We now have a seed table complete with overhead misters. I took out seed containers, made a soil mix, then seeded trays of winter crops, one seed at a time. It was a type of meditation focused on bringing life, sustainability, and a nourishing future. I seeded Chinese kale, coriander, broccoli, Ethiopian kale, scarlet kale, rocket, garden peas, fragrant peas, snow peas, red beets, yellow beets, colored carrots, Turkish spinach, red Swiss chard, Japanese mustard, and black radish.
And two days later, the rocket (the vegetable version, not the weapon), Chinese kale, and peas sprouted, a sweet and gentle affirmation that yes, there is a tomorrow. It is a sign that life continues despite the stress, onerous threat and intense difficulties. We must do, we must trust, and we must pray.

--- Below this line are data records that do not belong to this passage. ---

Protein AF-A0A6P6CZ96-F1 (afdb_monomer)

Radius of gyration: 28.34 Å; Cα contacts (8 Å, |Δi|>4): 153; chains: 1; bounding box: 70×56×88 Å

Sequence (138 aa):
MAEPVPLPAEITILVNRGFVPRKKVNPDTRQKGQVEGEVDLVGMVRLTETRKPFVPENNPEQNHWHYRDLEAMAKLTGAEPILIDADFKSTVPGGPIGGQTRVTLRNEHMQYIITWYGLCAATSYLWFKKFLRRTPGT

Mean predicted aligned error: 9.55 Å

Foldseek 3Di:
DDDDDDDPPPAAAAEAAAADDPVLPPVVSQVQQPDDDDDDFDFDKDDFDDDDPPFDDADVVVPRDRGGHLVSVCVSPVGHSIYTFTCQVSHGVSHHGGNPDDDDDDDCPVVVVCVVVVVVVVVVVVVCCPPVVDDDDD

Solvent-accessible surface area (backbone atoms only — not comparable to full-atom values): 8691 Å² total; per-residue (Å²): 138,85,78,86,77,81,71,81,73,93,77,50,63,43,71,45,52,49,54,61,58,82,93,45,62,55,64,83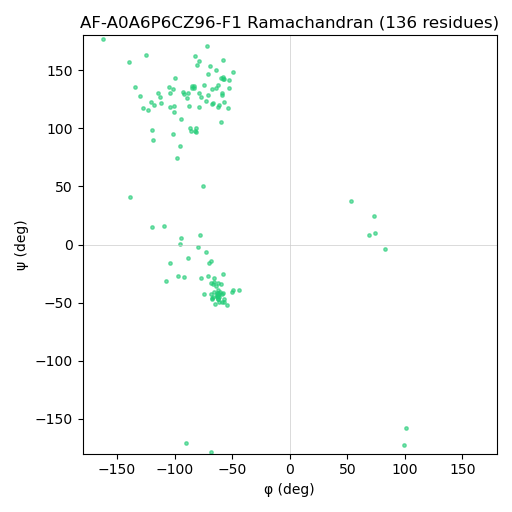,74,22,56,76,31,62,78,82,79,91,78,88,76,53,60,45,83,49,78,67,50,81,84,55,90,92,58,72,81,65,38,76,93,78,73,42,73,75,62,52,50,34,64,65,52,13,71,74,68,75,29,48,69,45,37,31,40,28,28,54,86,55,38,47,70,66,33,36,42,21,43,76,77,80,84,80,77,91,80,58,63,70,61,49,50,53,51,53,54,49,52,49,52,54,51,52,50,52,49,46,57,62,64,70,68,52,67,80,81,130

Secondary structure (DSSP, 8-state):
-PPPPPPPP---EEEE--B--GGG-SGGGGGGG---S-----EEEEPPPPPPTTPPPPBTTTTB-SS--HHHHHHHHT-EEEEEEEPSTTPPTTS-B-----------HHHHHHHHHHHHHHHHHHHHHHHTS-PPP-

Structure (mmCIF, N/CA/C/O backbone):
data_AF-A0A6P6CZ96-F1
#
_entry.id   AF-A0A6P6CZ96-F1
#
loop_
_atom_site.group_PDB
_atom_site.id
_atom_site.type_symbol
_atom_site.label_atom_id
_atom_site.label_alt_id
_atom_site.label_comp_id
_atom_site.label_asym_id
_atom_site.label_entity_id
_atom_site.label_seq_id
_atom_site.pdbx_PDB_ins_code
_atom_site.Cartn_x
_atom_site.Cartn_y
_atom_site.Cartn_z
_atom_site.occupancy
_atom_site.B_iso_or_equiv
_atom_site.auth_seq_id
_atom_site.auth_comp_id
_atom_site.auth_asym_id
_atom_site.auth_atom_id
_atom_site.pdbx_PDB_model_num
ATOM 1 N N . MET A 1 1 ? 7.566 -37.718 29.334 1.00 50.97 1 MET A N 1
ATOM 2 C CA . MET A 1 1 ? 7.512 -36.378 29.950 1.00 50.97 1 MET A CA 1
ATOM 3 C C . MET A 1 1 ? 7.234 -35.415 28.809 1.00 50.97 1 MET A C 1
ATOM 5 O O . MET A 1 1 ? 8.074 -35.313 27.930 1.00 50.97 1 MET A O 1
ATOM 9 N N . ALA A 1 2 ? 6.013 -34.890 28.710 1.00 45.41 2 ALA A N 1
ATOM 10 C CA . ALA A 1 2 ? 5.628 -33.952 27.657 1.00 45.41 2 ALA A CA 1
ATOM 11 C C . ALA A 1 2 ? 5.671 -32.545 28.259 1.00 45.41 2 ALA A C 1
ATOM 13 O O . ALA A 1 2 ? 4.986 -32.298 29.250 1.00 45.41 2 ALA A O 1
ATOM 14 N N . GLU A 1 3 ? 6.506 -31.667 27.709 1.00 55.94 3 GLU A N 1
ATOM 15 C CA . GLU A 1 3 ? 6.483 -30.246 28.050 1.00 55.94 3 GLU A CA 1
ATOM 16 C C . GLU A 1 3 ? 5.406 -29.538 27.217 1.00 55.94 3 GLU A C 1
ATOM 18 O O . GLU A 1 3 ? 5.293 -29.800 26.015 1.00 55.9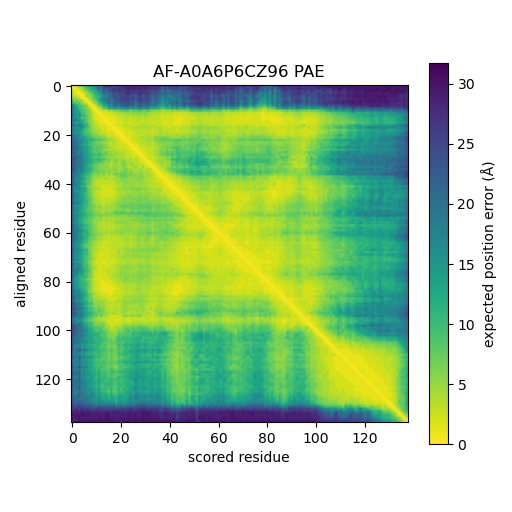4 3 GLU A O 1
ATOM 23 N N . PRO A 1 4 ? 4.598 -28.655 27.824 1.00 58.06 4 PRO A N 1
ATOM 24 C CA . PRO A 1 4 ? 3.663 -27.831 27.077 1.00 58.06 4 PRO A CA 1
ATOM 25 C C . PRO A 1 4 ? 4.441 -26.831 26.212 1.00 58.06 4 PRO A C 1
ATOM 27 O O . PRO A 1 4 ? 5.201 -26.011 26.722 1.00 58.06 4 PRO A O 1
ATOM 30 N N . VAL A 1 5 ? 4.233 -26.889 24.896 1.00 70.50 5 VAL A N 1
ATOM 31 C CA . VAL A 1 5 ? 4.714 -25.864 23.963 1.00 70.50 5 VAL A CA 1
ATOM 32 C C . VAL A 1 5 ? 3.743 -24.682 24.044 1.00 70.50 5 VAL A C 1
ATOM 34 O O . VAL A 1 5 ? 2.560 -24.876 23.755 1.00 70.50 5 VAL A O 1
ATOM 37 N N . PRO A 1 6 ? 4.182 -23.474 24.443 1.00 61.75 6 PRO A N 1
ATOM 38 C CA . PRO A 1 6 ? 3.321 -22.303 24.406 1.00 61.75 6 PRO A CA 1
ATOM 39 C C . PRO A 1 6 ? 2.912 -22.045 22.954 1.00 61.75 6 PRO A C 1
ATOM 41 O O . PRO A 1 6 ? 3.759 -21.858 22.079 1.00 61.75 6 PRO A O 1
ATOM 44 N N . LEU A 1 7 ? 1.605 -22.069 22.694 1.00 58.34 7 LEU A N 1
ATOM 45 C CA . LEU A 1 7 ? 1.064 -21.539 21.449 1.00 58.34 7 LEU A CA 1
ATOM 46 C C . LEU A 1 7 ? 1.448 -20.052 21.373 1.00 58.34 7 LEU A C 1
ATOM 48 O O . LEU A 1 7 ? 1.477 -19.391 22.418 1.00 58.34 7 LEU A O 1
ATOM 52 N N . PRO A 1 8 ? 1.775 -19.514 20.184 1.00 59.88 8 PRO A N 1
ATOM 53 C CA . PRO A 1 8 ? 1.973 -18.078 20.049 1.00 59.88 8 PRO A CA 1
ATOM 54 C C . PRO A 1 8 ? 0.734 -17.370 20.607 1.00 59.88 8 PRO A C 1
ATOM 56 O O . PRO A 1 8 ? -0.390 -17.810 20.365 1.00 59.88 8 PRO A O 1
ATOM 59 N N . ALA A 1 9 ? 0.954 -16.322 21.404 1.00 65.94 9 ALA A N 1
ATOM 60 C CA . ALA A 1 9 ? -0.122 -15.495 21.936 1.00 65.94 9 ALA A CA 1
ATOM 61 C C . ALA A 1 9 ? -1.073 -15.074 20.801 1.00 65.94 9 ALA A C 1
ATOM 63 O O . ALA A 1 9 ? -0.630 -14.898 19.666 1.00 65.94 9 ALA A O 1
ATOM 64 N N . GLU A 1 10 ? -2.365 -14.908 21.088 1.00 77.56 10 GLU A N 1
ATOM 65 C CA . GLU A 1 10 ? -3.273 -14.254 20.142 1.00 77.56 10 GLU A CA 1
ATOM 66 C C . GLU A 1 10 ? -2.763 -12.831 19.889 1.00 77.56 10 GLU A C 1
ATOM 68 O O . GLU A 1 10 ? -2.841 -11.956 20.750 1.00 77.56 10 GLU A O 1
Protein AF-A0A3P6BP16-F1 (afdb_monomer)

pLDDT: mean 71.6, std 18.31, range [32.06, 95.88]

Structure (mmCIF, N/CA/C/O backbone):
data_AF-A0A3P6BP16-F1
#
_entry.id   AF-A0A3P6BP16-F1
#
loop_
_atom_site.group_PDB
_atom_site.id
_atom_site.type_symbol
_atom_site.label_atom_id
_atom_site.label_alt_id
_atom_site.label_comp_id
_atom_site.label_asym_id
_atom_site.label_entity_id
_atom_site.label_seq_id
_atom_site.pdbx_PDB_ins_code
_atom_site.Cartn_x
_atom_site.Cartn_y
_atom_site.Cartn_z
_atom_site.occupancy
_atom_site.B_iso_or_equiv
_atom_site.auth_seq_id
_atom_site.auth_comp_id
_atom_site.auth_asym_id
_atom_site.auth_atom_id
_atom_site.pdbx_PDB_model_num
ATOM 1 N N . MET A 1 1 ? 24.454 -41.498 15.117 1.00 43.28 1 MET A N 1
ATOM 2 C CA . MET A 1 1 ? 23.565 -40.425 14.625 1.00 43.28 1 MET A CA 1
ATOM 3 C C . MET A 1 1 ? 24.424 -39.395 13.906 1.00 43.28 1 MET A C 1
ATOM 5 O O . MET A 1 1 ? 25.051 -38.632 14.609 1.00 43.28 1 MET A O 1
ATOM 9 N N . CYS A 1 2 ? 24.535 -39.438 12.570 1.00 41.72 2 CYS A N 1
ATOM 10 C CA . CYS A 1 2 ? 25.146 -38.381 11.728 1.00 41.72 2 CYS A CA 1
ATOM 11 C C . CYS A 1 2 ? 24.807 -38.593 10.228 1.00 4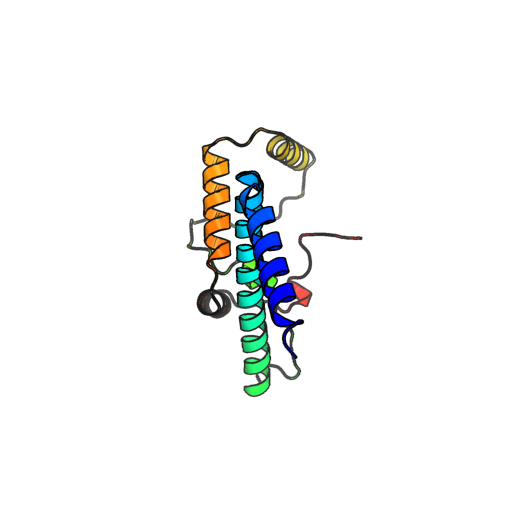1.72 2 CYS A C 1
ATOM 13 O O . CYS A 1 2 ? 25.635 -38.348 9.363 1.00 41.72 2 CYS A O 1
ATOM 15 N N . TYR A 1 3 ? 23.610 -39.095 9.896 1.00 34.28 3 TYR A N 1
ATOM 16 C CA . TYR A 1 3 ? 23.194 -39.267 8.489 1.00 34.28 3 TYR A CA 1
ATOM 17 C C . TYR A 1 3 ? 22.242 -38.163 7.995 1.00 34.28 3 TYR A C 1
ATOM 19 O O . TYR A 1 3 ? 22.070 -38.012 6.794 1.00 34.28 3 TYR A O 1
ATOM 27 N N . GLY A 1 4 ? 21.652 -37.359 8.891 1.00 39.31 4 GLY A N 1
ATOM 28 C CA . GLY A 1 4 ? 20.679 -36.318 8.521 1.00 39.31 4 GLY A CA 1
ATOM 29 C C . GLY A 1 4 ? 21.294 -35.009 8.007 1.00 39.31 4 GLY A C 1
ATOM 30 O O . GLY A 1 4 ? 20.729 -34.375 7.123 1.00 39.31 4 GLY A O 1
ATOM 31 N N . THR A 1 5 ? 22.466 -34.613 8.513 1.00 46.94 5 THR A N 1
ATOM 32 C CA . THR A 1 5 ? 23.090 -33.316 8.179 1.00 46.94 5 THR A CA 1
ATOM 33 C C . THR A 1 5 ? 23.734 -33.315 6.791 1.00 46.94 5 THR A C 1
ATOM 35 O O . THR A 1 5 ? 23.593 -32.349 6.047 1.00 46.94 5 THR A O 1
ATOM 38 N N . LEU A 1 6 ? 24.344 -34.440 6.397 1.00 44.06 6 LEU A N 1
ATOM 39 C CA . LEU A 1 6 ? 24.970 -34.617 5.081 1.00 44.06 6 LEU A CA 1
ATOM 40 C C . LEU A 1 6 ? 23.956 -34.535 3.934 1.00 44.06 6 LEU A C 1
ATOM 42 O O . LEU A 1 6 ? 24.267 -33.981 2.888 1.00 44.06 6 LEU A O 1
ATOM 46 N N . VAL A 1 7 ? 22.729 -35.030 4.126 1.00 50.59 7 VAL A N 1
ATOM 47 C CA . VAL A 1 7 ? 21.682 -34.947 3.094 1.00 50.59 7 VAL A CA 1
ATOM 48 C C . VAL A 1 7 ? 21.202 -33.504 2.926 1.00 50.59 7 VAL A C 1
ATOM 50 O O . VAL A 1 7 ? 20.963 -33.077 1.804 1.00 50.59 7 VAL A O 1
ATOM 53 N N . CYS A 1 8 ? 21.131 -32.723 4.007 1.00 45.81 8 CYS A N 1
ATOM 54 C CA . CYS A 1 8 ? 20.711 -31.322 3.952 1.00 45.81 8 CYS A CA 1
ATOM 55 C C . CYS A 1 8 ? 21.766 -30.432 3.269 1.00 45.81 8 CYS A C 1
ATOM 57 O O . CYS A 1 8 ? 21.426 -29.632 2.399 1.00 45.81 8 CYS A O 1
ATOM 59 N N . GLU A 1 9 ? 23.053 -30.629 3.574 1.00 45.97 9 GLU A N 1
ATOM 60 C CA . GLU A 1 9 ? 24.145 -29.943 2.869 1.00 45.97 9 GLU A CA 1
ATOM 61 C C . GLU A 1 9 ? 24.253 -30.378 1.405 1.00 45.97 9 GLU A C 1
ATOM 63 O O . GLU A 1 9 ? 24.443 -29.529 0.539 1.00 45.97 9 GLU A O 1
ATOM 68 N N . GLN A 1 10 ? 24.059 -31.665 1.092 1.00 49.94 10 GLN A N 1
ATOM 69 C CA . GLN A 1 10 ? 24.078 -32.156 -0.289 1.00 49.94 10 GLN A CA 1
ATOM 70 C C . GLN A 1 10 ? 22.886 -31.627 -1.102 1.00 49.94 10 GLN A C 1
ATOM 72 O O . GLN A 1 10 ? 23.045 -31.318 -2.282 1.00 49.94 10 GLN A O 1
ATOM 77 N N . VAL A 1 11 ? 21.705 -31.492 -0.487 1.00 54.50 11 VAL A N 1
ATOM 78 C CA . VAL A 1 11 ? 20.506 -30.911 -1.112 1.00 54.50 11 VAL A CA 1
ATOM 79 C C . VAL A 1 11 ? 20.673 -29.404 -1.308 1.00 54.50 11 VAL A C 1
ATOM 81 O O . VAL A 1 11 ? 20.390 -28.924 -2.401 1.00 54.50 11 VAL A O 1
ATOM 84 N N . SER A 1 12 ? 21.227 -28.674 -0.333 1.00 52.12 12 SER A N 1
ATOM 85 C CA . SER A 1 12 ? 21.605 -27.259 -0.497 1.00 52.12 12 SER A CA 1
ATOM 86 C C . SER A 1 12 ? 22.673 -27.070 -1.576 1.00 52.12 12 SER A C 1
ATOM 88 O O . SER A 1 12 ? 22.546 -26.188 -2.421 1.00 52.12 12 SER A O 1
ATOM 90 N N . TYR A 1 13 ? 23.690 -27.934 -1.616 1.00 49.62 13 TYR A N 1
ATOM 91 C CA . TYR A 1 13 ? 24.739 -27.905 -2.633 1.00 49.62 13 TYR A CA 1
ATOM 92 C C . TYR A 1 13 ? 24.188 -28.242 -4.023 1.00 49.62 13 TYR A C 1
ATOM 94 O O . TYR A 1 13 ? 24.570 -27.607 -5.000 1.00 49.62 13 TYR A O 1
ATOM 102 N N . LEU A 1 14 ? 23.250 -29.189 -4.142 1.00 47.31 14 LEU A N 1
ATOM 103 C CA . LEU A 1 14 ? 22.572 -29.507 -5.402 1.00 47.31 14 LEU A CA 1
ATOM 104 C C . LEU A 1 14 ? 21.602 -28.397 -5.837 1.00 47.31 14 LEU A C 1
ATOM 106 O O . LEU A 1 14 ? 21.587 -28.066 -7.018 1.00 47.31 14 LEU A O 1
ATOM 110 N N . LEU A 1 15 ? 20.872 -27.756 -4.919 1.00 51.06 15 LEU A N 1
ATOM 111 C CA . LEU A 1 15 ? 20.064 -26.558 -5.195 1.00 51.06 15 LEU A CA 1
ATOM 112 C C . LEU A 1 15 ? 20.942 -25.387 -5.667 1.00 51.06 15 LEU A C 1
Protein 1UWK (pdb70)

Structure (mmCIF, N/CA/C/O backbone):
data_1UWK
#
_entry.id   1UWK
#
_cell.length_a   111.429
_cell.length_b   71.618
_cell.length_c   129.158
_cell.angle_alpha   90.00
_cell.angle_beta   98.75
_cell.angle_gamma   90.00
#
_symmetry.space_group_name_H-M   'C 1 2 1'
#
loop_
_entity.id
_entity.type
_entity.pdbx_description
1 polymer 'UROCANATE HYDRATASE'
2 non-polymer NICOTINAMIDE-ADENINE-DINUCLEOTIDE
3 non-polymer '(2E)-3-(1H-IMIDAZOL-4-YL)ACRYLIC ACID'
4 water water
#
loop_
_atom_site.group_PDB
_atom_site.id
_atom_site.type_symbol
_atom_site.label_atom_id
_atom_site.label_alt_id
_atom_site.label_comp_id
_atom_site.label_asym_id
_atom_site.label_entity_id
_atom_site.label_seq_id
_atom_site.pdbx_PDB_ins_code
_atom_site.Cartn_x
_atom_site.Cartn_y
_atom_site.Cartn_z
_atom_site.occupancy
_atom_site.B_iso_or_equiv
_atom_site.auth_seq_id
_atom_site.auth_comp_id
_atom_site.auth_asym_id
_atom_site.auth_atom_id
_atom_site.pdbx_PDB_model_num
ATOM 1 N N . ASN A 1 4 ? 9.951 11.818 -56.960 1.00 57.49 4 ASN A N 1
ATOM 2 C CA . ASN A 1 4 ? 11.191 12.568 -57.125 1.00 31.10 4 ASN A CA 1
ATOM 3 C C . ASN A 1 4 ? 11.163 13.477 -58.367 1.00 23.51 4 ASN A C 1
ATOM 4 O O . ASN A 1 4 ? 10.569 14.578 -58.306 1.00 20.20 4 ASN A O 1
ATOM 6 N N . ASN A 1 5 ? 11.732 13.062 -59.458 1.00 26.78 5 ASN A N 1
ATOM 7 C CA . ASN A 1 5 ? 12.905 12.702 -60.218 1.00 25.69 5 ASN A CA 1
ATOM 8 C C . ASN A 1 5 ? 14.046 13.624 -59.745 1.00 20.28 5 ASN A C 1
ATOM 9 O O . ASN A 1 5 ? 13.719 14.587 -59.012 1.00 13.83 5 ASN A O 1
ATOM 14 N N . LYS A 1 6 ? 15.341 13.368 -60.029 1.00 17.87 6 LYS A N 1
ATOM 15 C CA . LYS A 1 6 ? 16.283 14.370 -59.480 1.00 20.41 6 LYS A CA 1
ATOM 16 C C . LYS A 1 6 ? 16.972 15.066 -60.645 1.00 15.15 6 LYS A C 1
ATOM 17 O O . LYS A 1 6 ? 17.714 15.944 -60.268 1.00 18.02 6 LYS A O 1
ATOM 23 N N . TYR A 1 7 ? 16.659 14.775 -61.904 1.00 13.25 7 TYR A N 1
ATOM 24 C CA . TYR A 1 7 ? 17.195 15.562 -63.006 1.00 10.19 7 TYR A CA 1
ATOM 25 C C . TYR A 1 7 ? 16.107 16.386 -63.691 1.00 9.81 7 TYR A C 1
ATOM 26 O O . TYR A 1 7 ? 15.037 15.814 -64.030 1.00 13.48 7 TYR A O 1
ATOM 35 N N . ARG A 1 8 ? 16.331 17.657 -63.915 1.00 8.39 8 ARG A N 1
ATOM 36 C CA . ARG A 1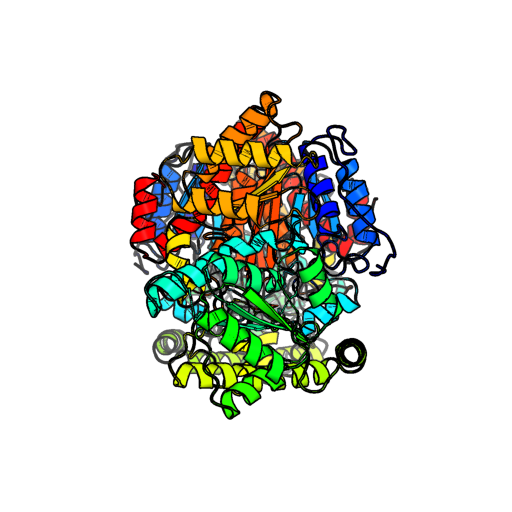 8 ? 15.431 18.489 -64.729 1.00 9.55 8 ARG A CA 1
ATOM 37 C C . ARG A 1 8 ? 16.301 19.459 -65.523 1.00 9.02 8 ARG A C 1
ATOM 38 O O . ARG A 1 8 ? 17.179 20.114 -64.954 1.00 10.25 8 ARG A O 1
ATOM 46 N N . ASP A 1 9 ? 16.068 19.509 -66.839 1.00 9.60 9 ASP A N 1
ATOM 47 C CA . ASP A 1 9 ? 16.926 20.350 -67.685 1.00 11.08 9 ASP A CA 1
ATOM 48 C C . ASP A 1 9 ? 16.376 21.774 -67.735 1.00 12.34 9 ASP A C 1
ATOM 49 O O . ASP A 1 9 ? 15.757 22.234 -68.711 1.00 13.41 9 ASP A O 1
ATOM 54 N N . VAL A 1 10 ? 16.618 22.474 -66.629 1.00 11.72 10 VAL A N 1
ATOM 55 C CA . VAL A 1 10 ? 16.172 23.859 -66.507 1.00 11.79 10 VAL A CA 1
ATOM 56 C C . VAL A 1 10 ? 17.309 24.675 -65.903 1.00 11.72 10 VAL A C 1
ATOM 57 O O . VAL A 1 10 ? 18.132 24.138 -65.171 1.00 12.53 10 VAL A O 1
ATOM 61 N N . GLU A 1 11 ? 17.276 25.952 -66.179 1.00 11.12 11 GLU A N 1
ATOM 62 C CA . GLU A 1 11 ? 18.180 26.925 -65.578 1.00 12.43 11 GLU A CA 1
ATOM 63 C C . GLU A 1 11 ? 17.343 27.756 -64.615 1.00 12.81 11 GLU A C 1
ATOM 64 O O . GLU A 1 11 ? 16.358 28.409 -65.011 1.00 17.72 11 GLU A O 1
ATOM 70 N N . ILE A 1 12 ? 17.748 27.713 -63.354 1.00 11.65 12 ILE A N 1
ATOM 71 C CA . ILE A 1 12 ? 17.097 28.472 -62.318 1.00 11.37 12 ILE A CA 1
ATOM 72 C C . ILE A 1 12 ? 17.975 29.628 -61.837 1.00 10.21 12 ILE A C 1
ATOM 73 O O . ILE A 1 12 ? 19.171 29.420 -61.615 1.00 11.21 12 ILE A O 1
ATOM 78 N N . ARG A 1 13 ? 17.353 30.783 -61.641 1.00 11.55 13 ARG A N 1
ATOM 79 C CA . ARG A 1 13 ? 18.040 31.952 -61.131 1.00 12.38 13 ARG A CA 1
ATOM 80 C C . ARG A 1 13 ? 17.126 32.729 -60.204 1.00 11.00 13 ARG A C 1
ATOM 81 O O . ARG A 1 13 ? 15.886 32.741 -60.363 1.00 13.79 13 ARG A O 1
ATOM 89 N N . ALA A 1 14 ? 17.720 33.423 -59.242 1.00 10.27 14 ALA A N 1
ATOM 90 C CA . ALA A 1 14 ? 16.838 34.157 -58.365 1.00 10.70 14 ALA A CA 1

I am now in the car with Amir and Shaya looking for equipment for soldiers. Rockets are flying in the north and the south, while rain is pelting across the country, our first downpour since March. The shelves of many outdoor stores are empty but we found some important items, filling our car with woollen socks, long underwear, shirts, ponchos, rain pants, tents, and battery packs.
And so we go on, like those seedlings finding the strength to poke their head through the earth, then reach up to the skies for rain and sun, their nourishment.
We are also doing what we can on the ground, while beseeching G-d above for a speedy end to this and a return to peace, goodness, and humanity.